Senadores esperam que depoimento fortaleça tese de que Bolsonaro tinha estrutura de especialistas fora do Ministério da Saúde
Defensora da prescrição de cloroquina para pacientes com covid-19, a oncologista e imunologista Nise Yamaguchi será questionada, nesta terça-feira, dia 1º, na CPI da Covid, sobre a existência de uma espécie de “gabinete paralelo” no comando das ações de enfrentamento da pandemia do novo coronavírus.
Com extenso currículo no campo da oncologia clínica, a médica surpreendeu colegas, há pouco mais de um ano, com sua postura pró-cloroquina, medicamento sem eficácia comprovada contra o coronavírus, capaz de provocar efeitos colaterais adversos. Próxima de Jair Bolsonaro, ela chegou a ser cotada para assumir o Ministério da Saúde. O presidente é um entusiasta do chamado tratamento precoce com o uso do remédio, indicado para malária e amebíase, entre outras doenças.
Curriculo de Nise Yamaguchi
Formada em Medicina pela Universidade de São Paulo em 1982, ela completou a residência em em Imunologia no Hospital das Clínicas em 1988 e depois realizou diversos cursos no exterior que lhe conferiram um viés humanista nos atendimentos, característica pela qual é conhecida. Ela não possui especialização em infectologia.
“A dra. Nise não foi chamada como especialista, mas como testemunha, uma vez que ela tem participação em diversas reuniões daquilo que está sendo chamado de ‘gabinete paralelo’ da Saúde.
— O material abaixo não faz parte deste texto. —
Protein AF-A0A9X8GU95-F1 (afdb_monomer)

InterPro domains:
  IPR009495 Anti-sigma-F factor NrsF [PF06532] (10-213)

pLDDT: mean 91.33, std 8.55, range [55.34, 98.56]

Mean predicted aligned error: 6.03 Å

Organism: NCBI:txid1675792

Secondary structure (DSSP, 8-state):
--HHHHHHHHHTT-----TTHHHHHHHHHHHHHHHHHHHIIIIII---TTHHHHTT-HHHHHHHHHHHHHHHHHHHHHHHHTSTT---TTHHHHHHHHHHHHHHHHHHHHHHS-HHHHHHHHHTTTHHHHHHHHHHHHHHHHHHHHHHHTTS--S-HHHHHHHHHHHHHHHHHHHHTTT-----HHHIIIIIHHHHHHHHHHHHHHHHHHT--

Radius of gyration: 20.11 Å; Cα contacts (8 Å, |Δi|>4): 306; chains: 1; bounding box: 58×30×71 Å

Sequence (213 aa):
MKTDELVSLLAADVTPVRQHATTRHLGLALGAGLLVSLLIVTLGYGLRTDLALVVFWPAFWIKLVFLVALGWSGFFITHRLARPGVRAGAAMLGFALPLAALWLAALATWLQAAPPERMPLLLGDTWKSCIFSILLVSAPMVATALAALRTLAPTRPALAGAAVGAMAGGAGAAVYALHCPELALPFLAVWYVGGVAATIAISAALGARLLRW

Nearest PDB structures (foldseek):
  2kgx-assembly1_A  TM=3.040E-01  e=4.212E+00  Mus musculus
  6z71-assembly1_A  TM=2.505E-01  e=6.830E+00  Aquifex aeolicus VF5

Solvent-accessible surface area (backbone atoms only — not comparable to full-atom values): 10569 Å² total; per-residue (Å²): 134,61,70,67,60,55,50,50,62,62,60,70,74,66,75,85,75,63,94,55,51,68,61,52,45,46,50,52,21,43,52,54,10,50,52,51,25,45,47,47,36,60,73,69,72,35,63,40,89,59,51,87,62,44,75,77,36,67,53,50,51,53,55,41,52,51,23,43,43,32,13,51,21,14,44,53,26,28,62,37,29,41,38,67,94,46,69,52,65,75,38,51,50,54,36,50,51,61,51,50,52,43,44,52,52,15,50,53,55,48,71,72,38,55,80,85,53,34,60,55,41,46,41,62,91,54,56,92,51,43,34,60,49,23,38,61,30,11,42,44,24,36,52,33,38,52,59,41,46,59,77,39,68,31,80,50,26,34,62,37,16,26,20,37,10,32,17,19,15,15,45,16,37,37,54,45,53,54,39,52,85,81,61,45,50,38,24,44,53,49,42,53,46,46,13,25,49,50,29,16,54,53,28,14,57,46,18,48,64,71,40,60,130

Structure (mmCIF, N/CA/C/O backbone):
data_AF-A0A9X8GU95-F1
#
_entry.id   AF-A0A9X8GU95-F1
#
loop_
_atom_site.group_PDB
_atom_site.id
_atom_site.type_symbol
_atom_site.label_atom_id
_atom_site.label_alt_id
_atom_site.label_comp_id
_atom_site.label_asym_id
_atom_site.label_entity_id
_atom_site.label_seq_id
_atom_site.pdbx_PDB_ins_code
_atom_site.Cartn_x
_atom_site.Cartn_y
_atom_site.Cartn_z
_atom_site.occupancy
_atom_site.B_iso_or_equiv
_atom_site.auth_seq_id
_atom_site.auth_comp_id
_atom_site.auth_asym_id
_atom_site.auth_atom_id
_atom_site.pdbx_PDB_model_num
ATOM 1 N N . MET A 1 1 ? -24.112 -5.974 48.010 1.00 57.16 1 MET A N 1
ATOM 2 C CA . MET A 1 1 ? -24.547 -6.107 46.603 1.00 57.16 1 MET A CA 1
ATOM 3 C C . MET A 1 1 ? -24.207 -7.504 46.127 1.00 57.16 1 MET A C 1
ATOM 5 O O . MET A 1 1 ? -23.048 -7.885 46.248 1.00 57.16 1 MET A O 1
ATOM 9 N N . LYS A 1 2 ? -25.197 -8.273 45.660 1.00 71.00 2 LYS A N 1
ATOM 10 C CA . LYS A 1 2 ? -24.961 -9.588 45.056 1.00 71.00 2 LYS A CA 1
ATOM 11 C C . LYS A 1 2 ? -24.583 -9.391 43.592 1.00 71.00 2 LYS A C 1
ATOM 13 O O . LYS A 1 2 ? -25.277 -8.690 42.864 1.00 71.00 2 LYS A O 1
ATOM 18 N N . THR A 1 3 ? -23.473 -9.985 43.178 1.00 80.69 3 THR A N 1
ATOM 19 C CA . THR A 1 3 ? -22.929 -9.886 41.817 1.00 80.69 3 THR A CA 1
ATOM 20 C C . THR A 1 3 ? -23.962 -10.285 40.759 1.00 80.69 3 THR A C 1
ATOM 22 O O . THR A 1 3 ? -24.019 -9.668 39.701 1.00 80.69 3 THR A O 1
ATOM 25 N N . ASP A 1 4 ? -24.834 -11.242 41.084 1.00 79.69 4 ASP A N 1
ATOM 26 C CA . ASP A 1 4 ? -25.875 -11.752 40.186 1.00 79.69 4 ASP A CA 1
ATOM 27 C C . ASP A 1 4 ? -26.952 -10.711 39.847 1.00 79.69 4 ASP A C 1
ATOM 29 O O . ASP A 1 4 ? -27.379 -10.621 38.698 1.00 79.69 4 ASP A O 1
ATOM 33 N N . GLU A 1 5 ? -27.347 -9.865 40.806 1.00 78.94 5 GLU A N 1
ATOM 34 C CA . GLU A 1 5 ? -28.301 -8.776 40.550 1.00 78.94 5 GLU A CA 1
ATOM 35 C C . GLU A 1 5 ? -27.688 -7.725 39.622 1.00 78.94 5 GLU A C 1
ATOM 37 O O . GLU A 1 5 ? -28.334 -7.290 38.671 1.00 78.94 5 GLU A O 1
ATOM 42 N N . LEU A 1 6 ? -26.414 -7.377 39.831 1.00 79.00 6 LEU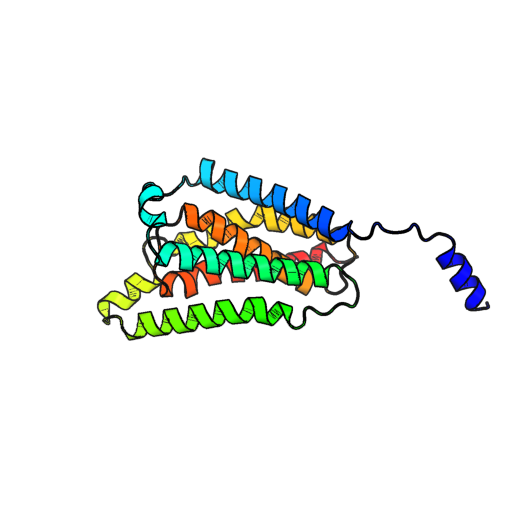 A N 1
ATOM 43 C CA . LEU A 1 6 ? -25.699 -6.433 38.971 1.00 79.00 6 LEU A CA 1
ATOM 44 C C . LEU A 1 6 ? -25.549 -6.975 37.540 1.00 79.00 6 LEU A C 1
ATOM 46 O O . LEU A 1 6 ? -25.750 -6.236 36.579 1.00 79.00 6 LEU A O 1
ATOM 50 N N . VAL A 1 7 ? -25.241 -8.269 37.394 1.00 80.06 7 VAL A N 1
ATOM 51 C CA . VAL A 1 7 ? -25.173 -8.946 36.089 1.00 80.06 7 VAL A CA 1
ATOM 52 C C . VAL A 1 7 ? -26.542 -8.957 35.412 1.00 80.06 7 VAL A C 1
ATOM 54 O O . VAL A 1 7 ? -26.622 -8.637 34.230 1.00 80.06 7 VAL A O 1
ATOM 57 N N . SER A 1 8 ? -27.618 -9.261 36.143 1.00 79.31 8 SER A N 1
ATOM 58 C CA . SER A 1 8 ? -28.977 -9.265 35.586 1.00 79.31 8 SER A CA 1
ATOM 59 C C . SER A 1 8 ? -29.423 -7.878 35.111 1.00 79.31 8 SER A C 1
ATOM 61 O O . SER A 1 8 ? -30.046 -7.762 34.060 1.00 79.31 8 SER A O 1
ATOM 63 N N . LEU A 1 9 ? -29.025 -6.822 35.824 1.00 81.00 9 LEU A N 1
ATOM 64 C CA . LEU A 1 9 ? -29.365 -5.437 35.507 1.00 81.00 9 LEU A CA 1
ATOM 65 C C . LEU A 1 9 ? -28.553 -4.910 34.309 1.00 81.00 9 LEU A C 1
ATOM 67 O O . LEU A 1 9 ? -29.099 -4.217 33.459 1.00 81.00 9 LEU A O 1
ATOM 71 N N . LEU A 1 10 ? -27.281 -5.311 34.179 1.00 77.56 10 LEU A N 1
ATOM 72 C CA . LEU A 1 10 ? -26.450 -5.042 32.994 1.00 77.56 10 LEU A CA 1
ATOM 73 C C . LEU A 1 10 ? -26.898 -5.843 31.759 1.00 77.56 10 LEU A C 1
ATOM 75 O O . LEU A 1 10 ? -26.753 -5.371 30.634 1.00 77.56 10 LEU A O 1
ATOM 79 N N . ALA A 1 11 ? -27.422 -7.056 31.959 1.00 75.81 11 ALA A N 1
ATOM 80 C CA . ALA A 1 11 ? -27.896 -7.934 30.891 1.00 75.81 11 ALA A CA 1
ATOM 81 C C . ALA A 1 11 ? -29.321 -7.599 30.407 1.00 75.81 11 ALA A C 1
ATOM 83 O O . ALA A 1 11 ? -29.708 -8.026 29.319 1.00 75.81 11 ALA A O 1
ATOM 84 N N . ALA A 1 12 ? -30.094 -6.841 31.189 1.00 74.81 12 ALA A N 1
ATOM 85 C CA . ALA A 1 12 ? -31.473 -6.483 30.862 1.00 74.81 12 ALA A CA 1
ATOM 86 C C . ALA A 1 12 ? -31.589 -5.525 29.662 1.00 74.81 12 ALA A C 1
ATOM 88 O O . ALA A 1 12 ? -32.612 -5.541 28.984 1.00 74.81 12 ALA A O 1
ATOM 89 N N . ASP A 1 13 ? -30.545 -4.738 29.374 1.00 64.19 13 ASP A N 1
ATOM 90 C CA . ASP A 1 13 ? -30.578 -3.659 28.371 1.00 64.19 13 ASP A CA 1
ATOM 91 C C . ASP A 1 13 ? -29.640 -3.899 27.168 1.00 64.19 13 ASP A C 1
ATOM 93 O O . ASP A 1 13 ? -29.274 -2.987 26.420 1.00 64.19 13 ASP A O 1
ATOM 97 N N . VAL A 1 14 ? -29.217 -5.151 26.953 1.00 61.66 14 VAL A N 1
ATOM 98 C CA . VAL A 1 14 ? -28.328 -5.491 25.832 1.00 61.66 14 VAL A CA 1
ATOM 99 C C . VAL A 1 14 ? -29.157 -5.700 24.568 1.00 61.66 14 VAL A C 1
ATOM 101 O O . VAL A 1 14 ? -29.737 -6.761 24.339 1.00 61.66 14 VAL A O 1
ATOM 104 N N . THR A 1 15 ? -29.193 -4.691 23.701 1.00 63.56 15 THR A N 1
ATOM 105 C CA . THR A 1 15 ? -29.774 -4.858 22.364 1.00 63.56 15 THR A CA 1
ATOM 106 C C . THR A 1 15 ? -28.907 -5.810 21.522 1.00 63.56 15 THR A C 1
ATOM 108 O O . THR A 1 15 ? -27.679 -5.667 21.481 1.00 63.56 15 THR A O 1
ATOM 111 N N . PRO A 1 16 ? -29.496 -6.807 20.832 1.00 59.22 16 PRO A N 1
ATOM 112 C CA . PRO A 1 16 ? -28.725 -7.751 20.033 1.00 59.22 16 PRO A CA 1
ATOM 113 C C . PRO A 1 16 ? -28.058 -7.041 18.849 1.00 59.22 16 PRO A C 1
ATOM 115 O O . PRO A 1 16 ? -28.710 -6.569 17.914 1.00 59.22 16 PRO A O 1
ATOM 118 N N . VAL A 1 17 ? -26.725 -6.993 18.862 1.00 61.91 17 VAL A N 1
ATOM 119 C CA . VAL A 1 17 ? -25.926 -6.475 17.745 1.00 61.91 17 VAL A CA 1
ATOM 120 C C . VAL A 1 17 ? -26.085 -7.412 16.542 1.00 61.91 17 VAL A C 1
ATOM 122 O O . VAL A 1 17 ? -25.826 -8.613 16.633 1.00 61.91 17 VAL A O 1
ATOM 125 N N . ARG A 1 18 ? -26.489 -6.876 15.380 1.00 64.69 18 ARG A N 1
ATOM 126 C CA . ARG A 1 18 ? -26.612 -7.661 14.136 1.00 64.69 18 ARG A CA 1
ATOM 127 C C . ARG A 1 18 ? -25.285 -8.358 13.814 1.00 64.69 18 ARG A C 1
ATOM 129 O O . ARG A 1 18 ? -24.263 -7.695 13.656 1.00 64.69 18 ARG A O 1
ATOM 136 N N . GLN A 1 19 ? -25.330 -9.673 13.586 1.00 55.34 19 GLN A N 1
ATOM 137 C CA . GLN A 1 19 ? -24.155 -10.542 13.379 1.00 55.34 19 GLN A CA 1
ATOM 138 C C . GLN A 1 19 ? -23.191 -10.094 12.251 1.00 55.34 19 GLN A C 1
ATOM 140 O O . GLN A 1 19 ? -22.016 -10.456 12.260 1.00 55.34 19 GLN A O 1
ATOM 145 N N . HIS A 1 20 ? -23.658 -9.270 11.304 1.00 67.56 20 HIS A N 1
ATOM 146 C CA . HIS A 1 20 ? -22.888 -8.783 10.149 1.00 67.56 20 HIS A CA 1
ATOM 147 C C . HIS A 1 20 ? -22.603 -7.270 10.161 1.00 67.56 20 HIS A C 1
ATOM 149 O O . HIS A 1 20 ? -22.128 -6.734 9.158 1.00 67.56 20 HIS A O 1
ATOM 155 N N . ALA A 1 21 ? -22.885 -6.561 11.260 1.00 72.88 21 ALA A N 1
ATOM 156 C CA . ALA A 1 21 ? -22.728 -5.104 11.329 1.00 72.88 21 ALA A CA 1
ATOM 157 C C . ALA A 1 21 ? -21.288 -4.655 11.012 1.00 72.88 21 ALA A C 1
ATOM 159 O O . ALA A 1 21 ? -21.088 -3.781 10.171 1.00 72.88 21 ALA A O 1
ATOM 160 N N . THR A 1 22 ? -20.284 -5.331 11.582 1.00 73.38 22 THR A N 1
ATOM 161 C CA . THR A 1 22 ? -18.856 -5.053 11.344 1.00 73.38 22 THR A CA 1
ATOM 162 C C . THR A 1 22 ? -18.462 -5.213 9.878 1.00 73.38 22 THR A C 1
ATOM 164 O O . THR A 1 22 ? -17.854 -4.316 9.300 1.00 73.38 22 THR A O 1
ATOM 167 N N . THR A 1 23 ? -18.828 -6.340 9.257 1.00 79.69 23 THR A N 1
ATOM 168 C CA . THR A 1 23 ? -18.493 -6.623 7.853 1.00 79.69 23 THR A CA 1
ATOM 169 C C . THR A 1 23 ? -19.159 -5.614 6.922 1.00 79.69 23 THR A C 1
ATOM 171 O O . THR A 1 23 ? -18.523 -5.124 5.995 1.00 79.69 23 THR A O 1
ATOM 174 N N . ARG A 1 24 ? -20.420 -5.253 7.192 1.00 83.69 24 ARG A N 1
ATOM 175 C CA . ARG A 1 24 ? -21.159 -4.270 6.393 1.00 83.69 24 ARG A CA 1
ATOM 176 C C . ARG A 1 24 ? -20.560 -2.870 6.513 1.00 83.69 24 ARG A C 1
ATOM 178 O O . ARG A 1 24 ? -20.375 -2.218 5.493 1.00 83.69 24 ARG A O 1
ATOM 185 N N . HIS A 1 25 ? -20.248 -2.411 7.725 1.00 84.25 25 HIS A N 1
ATOM 186 C CA . HIS A 1 25 ? -19.670 -1.079 7.939 1.00 84.25 25 HIS A CA 1
ATOM 187 C C . HIS A 1 25 ? -18.293 -0.964 7.285 1.00 84.25 25 HIS A C 1
ATOM 189 O O . HIS A 1 25 ? -18.034 -0.002 6.566 1.00 84.25 25 HIS A O 1
ATOM 195 N N . LEU A 1 26 ? -17.437 -1.972 7.478 1.00 85.19 26 LEU A N 1
ATOM 196 C CA . LEU A 1 26 ? -16.107 -1.986 6.879 1.00 85.19 26 LEU A CA 1
ATOM 197 C C . LEU A 1 26 ? -16.176 -2.118 5.349 1.00 85.19 26 LEU A C 1
ATOM 199 O O . LEU A 1 26 ? -15.442 -1.429 4.653 1.00 85.19 26 LEU A O 1
ATOM 203 N N . GLY A 1 27 ? -17.089 -2.938 4.821 1.00 87.81 27 GLY A N 1
ATOM 204 C CA . GLY A 1 27 ? -17.303 -3.090 3.380 1.00 87.81 27 GLY A CA 1
ATOM 205 C C . GLY A 1 27 ? -17.806 -1.812 2.702 1.00 87.81 27 GLY A C 1
ATOM 206 O O . GLY A 1 27 ? -17.291 -1.440 1.652 1.00 87.81 27 GLY A O 1
ATOM 207 N N . LEU A 1 28 ? -18.758 -1.098 3.315 1.00 89.81 28 LEU A N 1
ATOM 208 C CA . LEU A 1 28 ? -19.240 0.192 2.803 1.00 89.81 28 LEU A CA 1
ATOM 209 C C . LEU A 1 28 ? -18.148 1.266 2.851 1.00 89.81 28 LEU A C 1
ATOM 211 O O . LEU A 1 28 ? -17.966 1.991 1.876 1.00 89.81 28 LEU A O 1
ATOM 215 N N . ALA A 1 29 ? -17.400 1.337 3.956 1.00 90.25 29 ALA A N 1
ATOM 216 C CA . ALA A 1 29 ? -16.266 2.245 4.085 1.00 90.25 29 ALA A CA 1
ATOM 217 C C . ALA A 1 29 ? -15.215 1.984 2.998 1.00 90.25 29 ALA A C 1
ATOM 219 O O . ALA A 1 29 ? -14.778 2.912 2.323 1.00 90.25 29 ALA A O 1
ATOM 220 N N . LEU A 1 30 ? -14.876 0.713 2.771 1.00 90.31 30 LEU A N 1
ATOM 221 C CA . LEU A 1 30 ? -13.954 0.305 1.718 1.00 90.31 30 LEU A CA 1
ATOM 222 C C . LEU A 1 30 ? -14.450 0.654 0.323 1.00 90.31 30 LEU A C 1
ATOM 224 O O . LEU A 1 30 ? -13.674 1.194 -0.455 1.00 90.31 30 LEU A O 1
ATOM 228 N N . GLY A 1 31 ? -15.716 0.373 0.011 1.00 92.75 31 GLY A N 1
ATOM 229 C CA . GLY A 1 31 ? -16.297 0.706 -1.288 1.00 92.75 31 GLY A CA 1
ATOM 230 C C . GLY A 1 31 ? -16.266 2.211 -1.559 1.00 92.75 31 GLY A C 1
ATOM 231 O O . GLY A 1 31 ? -15.840 2.631 -2.631 1.00 92.75 31 GLY A O 1
ATOM 232 N N . ALA A 1 32 ? -16.638 3.024 -0.565 1.00 94.56 32 ALA A N 1
ATOM 233 C CA . ALA A 1 32 ? -16.590 4.480 -0.671 1.00 94.56 32 ALA A CA 1
ATOM 234 C C . ALA A 1 32 ? -15.153 4.999 -0.840 1.00 94.56 32 ALA A C 1
ATOM 236 O O . ALA A 1 32 ? -14.885 5.793 -1.739 1.00 94.56 32 ALA A O 1
ATOM 237 N N . GLY A 1 33 ? -14.216 4.522 -0.014 1.00 94.62 33 GLY A N 1
ATOM 238 C CA . GLY A 1 33 ? -12.808 4.898 -0.109 1.00 94.62 33 GLY A CA 1
ATOM 239 C C . GLY A 1 33 ? -12.192 4.502 -1.450 1.00 94.62 33 GLY A C 1
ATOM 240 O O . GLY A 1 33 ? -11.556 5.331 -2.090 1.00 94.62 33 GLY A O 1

Inclusive reuniões com a presença do próprio presidente”, afirmou o senador Alessandro Vieira (Cidadania-SE) ao Estadão. “Ela pode reportar como essas reuniões transcorriam, quais eram os temas, quem organizava e eventualmente financiava esses encontros”, acrescentou.
O depoimento de Nise foi requerido pelos senadores Marcos Rogério (DEM-RO) e Eduardo Girão (Podemos-CE), aliados do governo, e tornou-se inevitável especialmente depois que ela foi mencionada pelo diretor-presidente da Anvisa, Antonio Barra Torres, na sessão da CPI do último dia 11. Segundo ele, Nise defendeu a alteração da bula da cloroquina, de modo a indicar o medicamento como tratamento para covid-19. A mudança seria feita por decreto presidencial, mas Barra Torres se negou a acatar a demanda que contrariava as normas da Anvisa.
A bula da cloroquina
Atualmente, a bula da cloroquina cita que o remédio é indicado para caso “agudo de malária”, amebíase hepática, artrite reumatoide, lúpus, sarcoidose e doenças que provocam sensibilidade dos olhos à luz.
Barra Torres havia corroborado o depoimento do ex-ministro da Saúde Luiz Henrique Mandetta segundo o qual, havia – em uma reunião realizada no início da pandemia no Palácio do Planalto – um papel não timbrado de decreto presidencial que propunha a alteração da bula. “Esse documento foi comentado pela dra. Nise Yamaguchi, o que provocou uma reação confesso que até deseducada ou deselegante minha. Minha reação foi muito imediata de dizer que aquilo não poderia ser. Talvez não seja de conhecimento de vossas excelências: só quem pode modificar uma bula de um medicamento registrado é a agência reguladora daquele país, mas desde que solicitado pelo detentor do registro”, afirmou o diretor-presidente da Anvisa. Ele disse ainda que o laboratório que fabrica o remédio deve anexar um pesado dossiê de estudos comprovando que a substância em questão tem uma outra utilização além da originalmente conhecida, para que a agência autorize uma mudança de bula.